**TO DO:** Without any pictures, the records below should be reproduced exactly.

[[ WORKING DATA open ]]

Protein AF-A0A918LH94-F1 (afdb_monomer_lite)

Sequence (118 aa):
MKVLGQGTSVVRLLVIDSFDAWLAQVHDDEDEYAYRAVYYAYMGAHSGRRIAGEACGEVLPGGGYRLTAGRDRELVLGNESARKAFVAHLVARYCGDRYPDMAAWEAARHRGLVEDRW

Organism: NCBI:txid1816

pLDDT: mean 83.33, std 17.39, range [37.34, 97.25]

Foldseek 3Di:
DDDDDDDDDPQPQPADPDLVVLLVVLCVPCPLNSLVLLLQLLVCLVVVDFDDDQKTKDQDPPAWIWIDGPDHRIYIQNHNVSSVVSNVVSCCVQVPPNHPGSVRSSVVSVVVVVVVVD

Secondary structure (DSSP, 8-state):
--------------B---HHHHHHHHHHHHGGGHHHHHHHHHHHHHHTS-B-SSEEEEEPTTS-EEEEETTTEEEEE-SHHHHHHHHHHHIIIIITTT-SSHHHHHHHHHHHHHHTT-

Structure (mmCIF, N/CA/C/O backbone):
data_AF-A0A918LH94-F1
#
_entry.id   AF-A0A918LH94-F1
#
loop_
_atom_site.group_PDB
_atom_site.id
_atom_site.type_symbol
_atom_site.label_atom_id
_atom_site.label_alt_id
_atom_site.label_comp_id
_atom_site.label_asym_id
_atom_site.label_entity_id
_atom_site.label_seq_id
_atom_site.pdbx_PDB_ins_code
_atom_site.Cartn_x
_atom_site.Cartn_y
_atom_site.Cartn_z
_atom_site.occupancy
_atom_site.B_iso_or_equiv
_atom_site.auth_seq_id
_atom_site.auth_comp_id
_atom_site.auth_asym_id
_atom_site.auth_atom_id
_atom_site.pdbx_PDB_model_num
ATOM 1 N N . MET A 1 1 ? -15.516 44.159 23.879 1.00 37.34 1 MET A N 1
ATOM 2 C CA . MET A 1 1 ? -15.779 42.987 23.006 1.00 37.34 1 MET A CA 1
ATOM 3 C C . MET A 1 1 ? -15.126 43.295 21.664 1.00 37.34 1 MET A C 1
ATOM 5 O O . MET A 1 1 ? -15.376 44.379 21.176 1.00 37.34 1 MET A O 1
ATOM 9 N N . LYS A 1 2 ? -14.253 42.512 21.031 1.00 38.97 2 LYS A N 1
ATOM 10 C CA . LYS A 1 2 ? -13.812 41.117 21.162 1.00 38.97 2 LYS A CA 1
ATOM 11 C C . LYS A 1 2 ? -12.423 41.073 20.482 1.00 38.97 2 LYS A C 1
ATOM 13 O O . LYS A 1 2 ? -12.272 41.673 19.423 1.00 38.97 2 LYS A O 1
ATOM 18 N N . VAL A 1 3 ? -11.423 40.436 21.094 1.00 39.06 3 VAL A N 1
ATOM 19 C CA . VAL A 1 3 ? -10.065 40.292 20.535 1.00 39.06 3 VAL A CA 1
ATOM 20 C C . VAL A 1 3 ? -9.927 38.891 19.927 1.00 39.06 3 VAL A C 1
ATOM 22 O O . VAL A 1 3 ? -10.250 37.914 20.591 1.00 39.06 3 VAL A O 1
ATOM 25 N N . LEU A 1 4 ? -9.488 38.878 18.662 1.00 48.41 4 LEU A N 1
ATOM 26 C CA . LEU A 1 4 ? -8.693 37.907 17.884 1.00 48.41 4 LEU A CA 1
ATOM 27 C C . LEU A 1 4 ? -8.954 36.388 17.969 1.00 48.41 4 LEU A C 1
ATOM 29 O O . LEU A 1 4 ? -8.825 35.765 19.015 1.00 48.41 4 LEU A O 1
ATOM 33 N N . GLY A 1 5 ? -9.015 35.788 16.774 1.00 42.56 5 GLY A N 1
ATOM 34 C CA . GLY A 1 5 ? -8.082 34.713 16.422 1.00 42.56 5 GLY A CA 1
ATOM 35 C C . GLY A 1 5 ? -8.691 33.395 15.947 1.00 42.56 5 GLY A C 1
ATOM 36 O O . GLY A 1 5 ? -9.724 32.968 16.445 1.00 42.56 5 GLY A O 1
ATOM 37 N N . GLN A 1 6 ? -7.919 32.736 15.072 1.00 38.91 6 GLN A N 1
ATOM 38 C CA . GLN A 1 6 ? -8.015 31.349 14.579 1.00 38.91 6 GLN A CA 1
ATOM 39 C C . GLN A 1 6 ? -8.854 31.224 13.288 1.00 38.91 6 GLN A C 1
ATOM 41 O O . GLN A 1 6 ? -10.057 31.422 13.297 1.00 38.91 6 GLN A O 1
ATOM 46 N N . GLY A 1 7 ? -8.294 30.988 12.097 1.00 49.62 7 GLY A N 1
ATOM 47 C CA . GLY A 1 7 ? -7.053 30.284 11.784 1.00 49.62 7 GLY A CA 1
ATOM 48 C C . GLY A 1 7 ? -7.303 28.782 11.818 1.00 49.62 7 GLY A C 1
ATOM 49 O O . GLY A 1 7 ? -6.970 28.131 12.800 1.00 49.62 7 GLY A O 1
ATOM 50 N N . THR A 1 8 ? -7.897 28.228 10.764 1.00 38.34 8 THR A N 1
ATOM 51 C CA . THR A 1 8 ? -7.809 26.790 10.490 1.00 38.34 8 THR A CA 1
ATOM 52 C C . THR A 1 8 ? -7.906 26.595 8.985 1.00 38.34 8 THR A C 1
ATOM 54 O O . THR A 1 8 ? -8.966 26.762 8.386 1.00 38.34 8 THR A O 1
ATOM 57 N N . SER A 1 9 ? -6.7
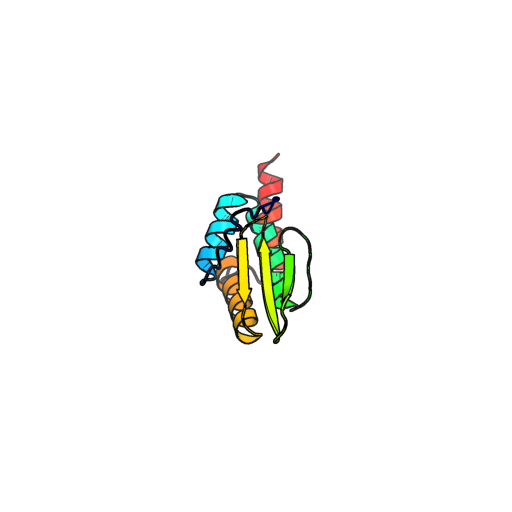56 26.306 8.373 1.00 41.22 9 SER A N 1
ATOM 58 C CA . SER A 1 9 ? -6.670 25.729 7.037 1.00 41.22 9 SER A CA 1
ATOM 59 C C . SER A 1 9 ? -7.681 24.599 6.905 1.00 41.22 9 SER A C 1
ATOM 61 O O . SER A 1 9 ? -7.790 23.751 7.790 1.00 41.22 9 SER A O 1
ATOM 63 N N . VAL A 1 10 ? -8.403 24.580 5.790 1.00 39.44 10 VAL A N 1
ATOM 64 C CA . VAL A 1 10 ? -9.265 23.465 5.408 1.00 39.44 10 VAL A CA 1
ATOM 65 C C . VAL A 1 10 ? -8.355 22.269 5.123 1.00 39.44 10 VAL A C 1
ATOM 67 O O . VAL A 1 10 ? -7.882 22.099 4.003 1.00 39.44 10 VAL A O 1
ATOM 70 N N . VAL A 1 11 ? -8.049 21.468 6.143 1.00 42.78 11 VAL A N 1
ATOM 71 C CA . VAL A 1 11 ? -7.420 20.160 5.948 1.00 42.78 11 VAL A CA 1
ATOM 72 C C . VAL A 1 11 ? -8.495 19.278 5.324 1.00 42.78 11 VAL A C 1
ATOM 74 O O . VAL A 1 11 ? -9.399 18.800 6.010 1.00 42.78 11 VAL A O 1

[[ WORKING DATA closed ]]

**SOLVED PROBLEM:**
Protein AF-A0A918LH94-F1 (afdb_monomer_lite)

Sequence (118 aa):
MKVLGQGTSVVRLLVIDSFDAWLAQVHDDEDEYAYRAVYYAYMGAHSGRRIAGEACGEVLPGGGYRLTAGRDRELVLGNESARKAFVAHLVARYCGDRYPDMAAWEAARHRGLVEDRW

Organism: NCBI:txid1816

pLDDT: mean 83.33, std 17.39, range [37.34, 97.25]

Foldseek 3Di:
DDDDDDDDDPQPQPADPDLVVLLVVLCVPCPLNSLVLLLQLLVCLVVVDFDDDQKTKDQDPPAWIWIDGPDHRIYIQNHNVSSVVSNVVSCCVQVPPNHPGSVRSSVVSVVVVVVVVD

Secondary structure (DSSP, 8-state):
--------------B---HHHHHHHHHHHHGGGHHHHHHHHHHHHHHTS-B-SSEEEEEPTTS-EEEEETTTEEEEE-SHHHHHHHHHHHIIIIITTT-SSHHHHHHHHHHHHHHTT-

Structure (mmCIF, N/CA/C/O backbone):
data_AF-A0A918LH94-F1
#
_entry.id   AF-A0A918LH94-F1
#
loop_
_atom_site.group_PDB
_atom_site.id
_atom_site.type_symbol
_atom_site.label_atom_id
_atom_site.label_alt_id
_atom_site.label_comp_id
_atom_site.label_asym_id
_atom_site.label_entity_id
_atom_site.label_seq_id
_atom_site.pdbx_PDB_ins_code
_atom_site.Cartn_x
_atom_site.Cartn_y
_atom_site.Cartn_z
_atom_site.occupancy
_atom_site.B_iso_or_equiv
_atom_site.auth_seq_id
_atom_site.auth_comp_id
_atom_site.auth_asym_id
_atom_site.auth_atom_id
_atom_site.pdbx_PDB_model_num
ATOM 1 N N . MET A 1 1 ? -15.516 44.159 23.879 1.00 37.34 1 MET A N 1
ATOM 2 C CA . MET A 1 1 ? -15.779 42.987 23.006 1.00 37.34 1 MET A CA 1
ATOM 3 C C . MET A 1 1 ? -15.126 43.295 21.664 1.00 37.34 1 MET A C 1
ATOM 5 O O . MET A 1 1 ? -15.376 44.379 21.176 1.00 37.34 1 MET A O 1
ATOM 9 N N . LYS A 1 2 ? -14.253 42.512 21.031 1.00 38.97 2 LYS A N 1
ATOM 10 C CA . LYS A 1 2 ? -13.812 41.117 21.162 1.00 38.97 2 LYS A CA 1
ATOM 11 C C . LYS A 1 2 ? -12.423 41.073 20.482 1.00 38.97 2 LYS A C 1
ATOM 13 O O . LYS A 1 2 ? -12.272 41.673 19.423 1.00 38.97 2 LYS A O 1
ATOM 18 N N . VAL A 1 3 ? -11.423 40.436 21.094 1.00 39.06 3 VAL A N 1
ATOM 19 C CA . VAL A 1 3 ? -10.065 40.292 20.535 1.00 39.06 3 VAL A CA 1
ATOM 20 C C . VAL A 1 3 ? -9.927 38.891 19.927 1.00 39.06 3 VAL A C 1
ATOM 22 O O . VAL A 1 3 ? -10.250 37.914 20.591 1.00 39.06 3 VAL A O 1
ATOM 25 N N . LEU A 1 4 ? -9.488 38.878 18.662 1.00 48.41 4 LEU A N 1
ATOM 26 C CA . LEU A 1 4 ? -8.693 37.907 17.884 1.00 48.41 4 LEU A CA 1
ATOM 27 C C . LEU A 1 4 ? -8.954 36.388 17.969 1.00 48.41 4 LEU A C 1
ATOM 29 O O . LEU A 1 4 ? -8.825 35.765 19.015 1.00 48.41 4 LEU A O 1
ATOM 33 N N . GLY A 1 5 ? -9.015 35.788 16.774 1.00 42.56 5 GLY A N 1
ATOM 34 C CA . GLY A 1 5 ? -8.082 34.713 16.422 1.00 42.56 5 GLY A CA 1
ATOM 35 C C . GLY A 1 5 ? -8.691 33.395 15.947 1.00 42.56 5 GLY A C 1
ATOM 36 O O . GLY A 1 5 ? -9.724 32.968 16.445 1.00 42.56 5 GLY A O 1
ATOM 37 N N . GLN A 1 6 ? -7.919 32.736 15.072 1.00 38.91 6 GLN A N 1
ATOM 38 C CA . GLN A 1 6 ? -8.015 31.349 14.579 1.00 38.91 6 GLN A CA 1
ATOM 39 C C . GLN A 1 6 ? -8.854 31.224 13.288 1.00 38.91 6 GLN A C 1
ATOM 41 O O . GLN A 1 6 ? -10.057 31.422 13.297 1.00 38.91 6 GLN A O 1
ATOM 46 N N . GLY A 1 7 ? -8.294 30.988 12.097 1.00 49.62 7 GLY A N 1
ATOM 47 C CA . GLY A 1 7 ? -7.053 30.284 11.784 1.00 49.62 7 GLY A CA 1
ATOM 48 C C . GLY A 1 7 ? -7.303 28.782 11.818 1.00 49.62 7 GLY A C 1
ATOM 49 O O . GLY A 1 7 ? -6.970 28.131 12.800 1.00 49.62 7 GLY A O 1
ATOM 50 N N . THR A 1 8 ? -7.897 28.228 10.764 1.00 38.34 8 THR A N 1
ATOM 51 C CA . THR A 1 8 ? -7.809 26.790 10.490 1.00 38.34 8 THR A CA 1
ATOM 52 C C . THR A 1 8 ? -7.906 26.595 8.985 1.00 38.34 8 THR A C 1
ATOM 54 O O . THR A 1 8 ? -8.966 26.762 8.386 1.00 38.34 8 THR A O 1
ATOM 57 N N . SER A 1 9 ? -6.7
56 26.306 8.373 1.00 41.22 9 SER A N 1
ATOM 58 C CA . SER A 1 9 ? -6.670 25.729 7.037 1.00 41.22 9 SER A CA 1
ATOM 59 C C . SER A 1 9 ? -7.681 24.599 6.905 1.00 41.22 9 SER A C 1
ATOM 61 O O . SER A 1 9 ? -7.790 23.751 7.790 1.00 41.22 9 SER A O 1
ATOM 63 N N . VAL A 1 10 ? -8.403 24.580 5.790 1.00 39.44 10 VAL A N 1
ATOM 64 C CA . VAL A 1 10 ? -9.265 23.465 5.408 1.00 39.44 10 VAL A CA 1
ATOM 65 C C . VAL A 1 10 ? -8.355 22.269 5.123 1.00 39.44 10 VAL A C 1
ATOM 67 O O . VAL A 1 10 ? -7.882 22.099 4.003 1.00 39.44 10 VAL A O 1
ATOM 70 N N . VAL A 1 11 ? -8.049 21.468 6.143 1.00 42.78 11 VAL A N 1
ATOM 71 C CA . VAL A 1 11 ? -7.420 20.160 5.948 1.00 42.78 11 VAL A CA 1
ATOM 72 C C . VAL A 1 11 ? -8.495 19.278 5.324 1.00 42.78 11 VAL A C 1
ATOM 74 O O . VAL A 1 11 ? -9.399 18.800 6.010 1.00 42.78 11 VAL A O 1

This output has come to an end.